## EXERCISE PROMPT
Repeat the lines below exactly as written, please, from the line with "ATOM 10 C CA" to the line with "ATOM 16 N N", both lines included, and no others.

## RECORD SET
■ ■ ■ ■
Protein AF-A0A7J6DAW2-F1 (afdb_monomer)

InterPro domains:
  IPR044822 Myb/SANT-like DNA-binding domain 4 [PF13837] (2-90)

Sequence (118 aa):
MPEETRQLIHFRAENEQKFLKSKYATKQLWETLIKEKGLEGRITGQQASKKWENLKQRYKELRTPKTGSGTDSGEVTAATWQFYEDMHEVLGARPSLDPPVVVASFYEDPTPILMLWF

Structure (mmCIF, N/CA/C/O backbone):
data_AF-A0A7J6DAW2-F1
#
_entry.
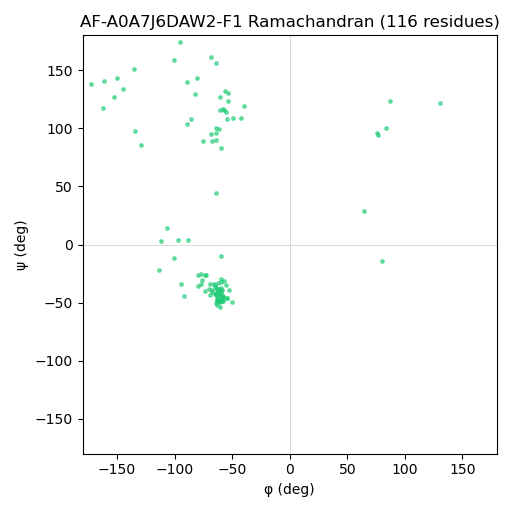id   AF-A0A7J6DAW2-F1
#
loop_
_atom_site.group_PDB
_atom_site.id
_atom_site.type_symbol
_atom_site.label_atom_id
_atom_site.label_alt_id
_atom_site.label_comp_id
_atom_site.label_asym_id
_atom_site.label_entity_id
_atom_site.label_seq_id
_atom_site.pdbx_PDB_ins_code
_atom_site.Cartn_x
_atom_site.Cartn_y
_atom_site.Cartn_z
_atom_site.occupancy
_atom_site.B_iso_or_equiv
_atom_site.auth_seq_id
_atom_site.auth_comp_id
_atom_site.auth_asym_id
_atom_site.auth_atom_id
_atom_site.pdbx_PDB_model_num
ATOM 1 N N . MET A 1 1 ? 7.787 -12.201 5.476 1.00 63.69 1 MET A N 1
ATOM 2 C CA . MET A 1 1 ? 7.827 -13.090 4.292 1.00 63.69 1 MET A CA 1
ATOM 3 C C . MET A 1 1 ? 7.559 -12.297 3.011 1.00 63.69 1 MET A C 1
ATOM 5 O O . MET A 1 1 ? 6.992 -11.204 3.100 1.00 63.69 1 MET A O 1
ATOM 9 N N . PRO A 1 2 ? 7.994 -12.773 1.830 1.00 77.38 2 PRO A N 1
ATOM 10 C CA . PRO A 1 2 ? 7.711 -12.091 0.563 1.00 77.38 2 PRO A CA 1
ATOM 11 C C . PRO A 1 2 ? 6.208 -12.018 0.255 1.00 77.38 2 PRO A C 1
ATOM 13 O O . PRO A 1 2 ? 5.731 -10.989 -0.212 1.00 77.38 2 PRO A O 1
ATOM 16 N N . GLU A 1 3 ? 5.442 -13.032 0.654 1.00 81.94 3 GLU A N 1
ATOM 17 C CA . GLU A 1 3 ? 3.991 -13.105 0.442 1.00 81.94 3 GLU A CA 1
ATOM 18 C C . GLU A 1 3 ? 3.206 -12.004 1.172 1.00 81.94 3 GLU A C 1
ATOM 20 O O . GLU A 1 3 ? 2.369 -11.334 0.575 1.00 81.94 3 GLU A O 1
ATOM 25 N N . GLU A 1 4 ? 3.562 -11.703 2.426 1.00 81.38 4 GLU A N 1
ATOM 26 C CA . GLU A 1 4 ? 2.984 -10.572 3.174 1.00 81.38 4 GLU A CA 1
ATOM 27 C C . GLU A 1 4 ? 3.241 -9.231 2.476 1.00 81.38 4 GLU A C 1
ATOM 29 O O . GLU A 1 4 ? 2.445 -8.300 2.562 1.00 81.38 4 GLU A O 1
ATOM 34 N N . THR A 1 5 ? 4.379 -9.120 1.785 1.00 85.44 5 THR A N 1
ATOM 35 C CA . THR A 1 5 ? 4.750 -7.899 1.065 1.00 85.44 5 THR A CA 1
ATOM 36 C C . THR A 1 5 ? 3.907 -7.748 -0.198 1.00 85.44 5 THR A C 1
ATOM 38 O O . THR A 1 5 ? 3.436 -6.648 -0.461 1.00 85.44 5 THR A O 1
ATOM 41 N N . ARG A 1 6 ? 3.638 -8.841 -0.922 1.00 87.12 6 ARG A N 1
A
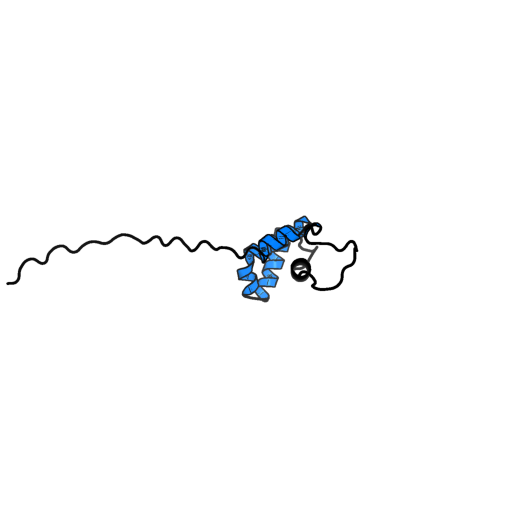TOM 42 C CA . ARG A 1 6 ? 2.715 -8.841 -2.068 1.00 87.12 6 ARG A CA 1
ATOM 43 C C . ARG A 1 6 ? 1.290 -8.497 -1.657 1.00 87.12 6 ARG A C 1
ATOM 45 O O . ARG A 1 6 ? 0.684 -7.607 -2.238 1.00 87.12 6 ARG A O 1
ATOM 52 N N . GLN A 1 7 ? 0.787 -9.112 -0.589 1.00 84.75 7 GLN A N 1
ATOM 53 C CA . GLN A 1 7 ? -0.545 -8.799 -0.059 1.00 84.75 7 GLN A CA 1
ATOM 54 C C . GLN A 1 7 ? -0.672 -7.324 0.345 1.00 84.75 7 GLN A C 1
ATOM 56 O O . GLN A 1 7 ? -1.694 -6.696 0.082 1.00 84.75 7 GLN A O 1
ATOM 61 N N . LEU A 1 8 ? 0.383 -6.751 0.934 1.00 88.00 8 LEU A N 1
ATOM 62 C CA . LEU A 1 8 ? 0.455 -5.325 1.245 1.00 88.00 8 LEU A CA 1
ATOM 63 C C . LEU A 1 8 ? 0.365 -4.453 -0.017 1.00 88.00 8 LEU A C 1
ATOM 65 O O . LEU A 1 8 ? -0.342 -3.444 -0.003 1.00 88.00 8 LEU A O 1
ATOM 69 N N . ILE A 1 9 ? 1.053 -4.842 -1.095 1.00 88.19 9 ILE A N 1
ATOM 70 C CA . ILE A 1 9 ? 1.041 -4.132 -2.381 1.00 88.19 9 ILE A CA 1
ATOM 71 C C . ILE A 1 9 ? -0.368 -4.141 -2.994 1.00 88.19 9 ILE A C 1
ATOM 73 O O . ILE A 1 9 ? -0.904 -3.065 -3.272 1.00 88.19 9 ILE A O 1
ATOM 77 N N . HIS A 1 10 ? -0.995 -5.316 -3.123 1.00 85.12 10 HIS A N 1
ATOM 78 C CA . HIS A 1 10 ? -2.345 -5.446 -3.686 1.00 85.12 10 HIS A CA 1
ATOM 79 C C . HIS A 1 10 ? -3.393 -4.708 -2.847 1.00 85.12 10 HIS A C 1
ATOM 81 O O . HIS A 1 10 ? -4.108 -3.859 -3.375 1.00 85.12 10 HIS A O 1
ATOM 87 N N . PHE A 1 11 ? -3.407 -4.910 -1.524 1.00 85.94 11 PHE A N 1
ATOM 88 C CA . PHE A 1 11 ? -4.381 -4.248 -0.653 1.00 85.94 11 PHE A CA 1
ATOM 89 C C . PHE A 1 11 ? -4.283 -2.724 -0.732 1.00 85.94 11 PHE A C 1
ATOM 91 O O . PHE A 1 11 ? -5.303 -2.025 -0.727 1.00 85.94 11 PHE A O 1
ATOM 98 N N . ARG A 1 12 ? -3.058 -2.176 -0.798 1.00 84.62 12 ARG A N 1
ATOM 99 C CA . ARG A 1 12 ? -2.883 -0.734 -0.984 1.00 84.62 12 ARG A CA 1
ATOM 100 C C . ARG A 1 12 ? -3.485 -0.309 -2.315 1.00 84.62 12 ARG A C 1
ATOM 102 O O . ARG A 1 12 ? -4.168 0.711 -2.337 1.00 84.62 12 ARG A O 1
ATOM 109 N N . ALA A 1 13 ? -3.194 -1.025 -3.399 1.00 83.50 13 ALA A N 1
ATOM 110 C CA . ALA A 1 13 ? -3.677 -0.693 -4.736 1.00 83.50 13 ALA A CA 1
ATOM 111 C C . ALA A 1 13 ? -5.210 -0.661 -4.795 1.00 83.50 13 ALA A C 1
ATOM 113 O O . ALA A 1 13 ? -5.784 0.355 -5.180 1.00 83.50 13 ALA A O 1
ATOM 114 N N . GLU A 1 14 ? -5.868 -1.699 -4.277 1.00 82.88 14 GLU A N 1
ATOM 115 C CA . GLU A 1 14 ? -7.332 -1.800 -4.199 1.00 82.88 14 GLU A CA 1
ATOM 116 C C . GLU A 1 14 ? -7.967 -0.670 -3.371 1.00 82.88 14 GLU A C 1
ATOM 118 O O . GLU A 1 14 ? -9.095 -0.242 -3.619 1.00 82.88 14 GLU A O 1
ATOM 123 N N . ASN A 1 15 ? -7.237 -0.150 -2.381 1.00 79.44 15 ASN A N 1
ATOM 124 C CA . ASN A 1 15 ? -7.715 0.897 -1.484 1.00 79.44 15 ASN A CA 1
ATOM 125 C C . ASN A 1 15 ? -7.078 2.271 -1.753 1.00 79.44 15 ASN A C 1
ATOM 127 O O . ASN A 1 15 ? -7.227 3.168 -0.920 1.00 79.44 15 ASN A O 1
ATOM 131 N N . GLU A 1 16 ? -6.405 2.485 -2.892 1.00 80.69 16 GLU A N 1
ATOM 132 C CA . GLU A 1 16 ? -5.650 3.715 -3.189 1.00 80.69 16 GLU A CA 1
ATOM 133 C C . GLU A 1 16 ? -6.479 4.981 -2.942 1.00 80.69 16 GLU A C 1
ATOM 135 O O . GLU A 1 16 ? -6.056 5.890 -2.226 1.00 80.69 16 GLU A O 1
ATOM 140 N N . GLN A 1 17 ? -7.698 5.003 -3.477 1.00 74.00 17 GLN A N 1
ATOM 141 C CA . GLN A 1 17 ? -8.660 6.095 -3.328 1.00 74.00 17 GLN A CA 1
ATOM 142 C C . GLN A 1 17 ? -8.948 6.425 -1.855 1.00 74.00 17 GLN A C 1
ATOM 144 O O . GLN A 1 17 ? -9.158 7.583 -1.499 1.00 74.00 17 GLN A O 1
ATOM 149 N N . LYS A 1 18 ? -8.962 5.419 -0.976 1.00 74.69 18 LYS A N 1
ATOM 150 C CA . LYS A 1 18 ? -9.202 5.594 0.463 1.00 74.69 18 LYS A CA 1
ATOM 151 C C . LYS A 1 18 ? -7.939 6.075 1.183 1.00 74.69 18 LYS A C 1
ATOM 153 O O . LYS A 1 18 ? -8.037 6.920 2.071 1.00 74.69 18 LYS A O 1
ATOM 158 N N . PHE A 1 19 ? -6.765 5.605 0.758 1.00 73.31 19 PHE A N 1
ATOM 159 C CA . PHE A 1 19 ? -5.466 6.070 1.257 1.00 73.31 19 PHE A CA 1
ATOM 160 C C . PHE A 1 19 ? -5.195 7.545 0.915 1.00 73.31 19 PHE A C 1
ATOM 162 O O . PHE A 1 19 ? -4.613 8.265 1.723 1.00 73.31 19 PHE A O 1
■ ■ ■ ■
## RESULT
ATOM 10 C CA . PRO A 1 2 ? 7.711 -12.091 0.563 1.00 77.38 2 PRO A CA 1
ATOM 11 C C . PRO A 1 2 ? 6.208 -12.018 0.255 1.00 77.38 2 PRO A C 1
ATOM 13 O O . PRO A 1 2 ? 5.731 -10.989 -0.212 1.00 77.38 2 PRO A O 1
ATOM 16 N N . GLU A 1 3 ? 5.442 -13.032 0.654 1.00 81.94 3 GLU A N 1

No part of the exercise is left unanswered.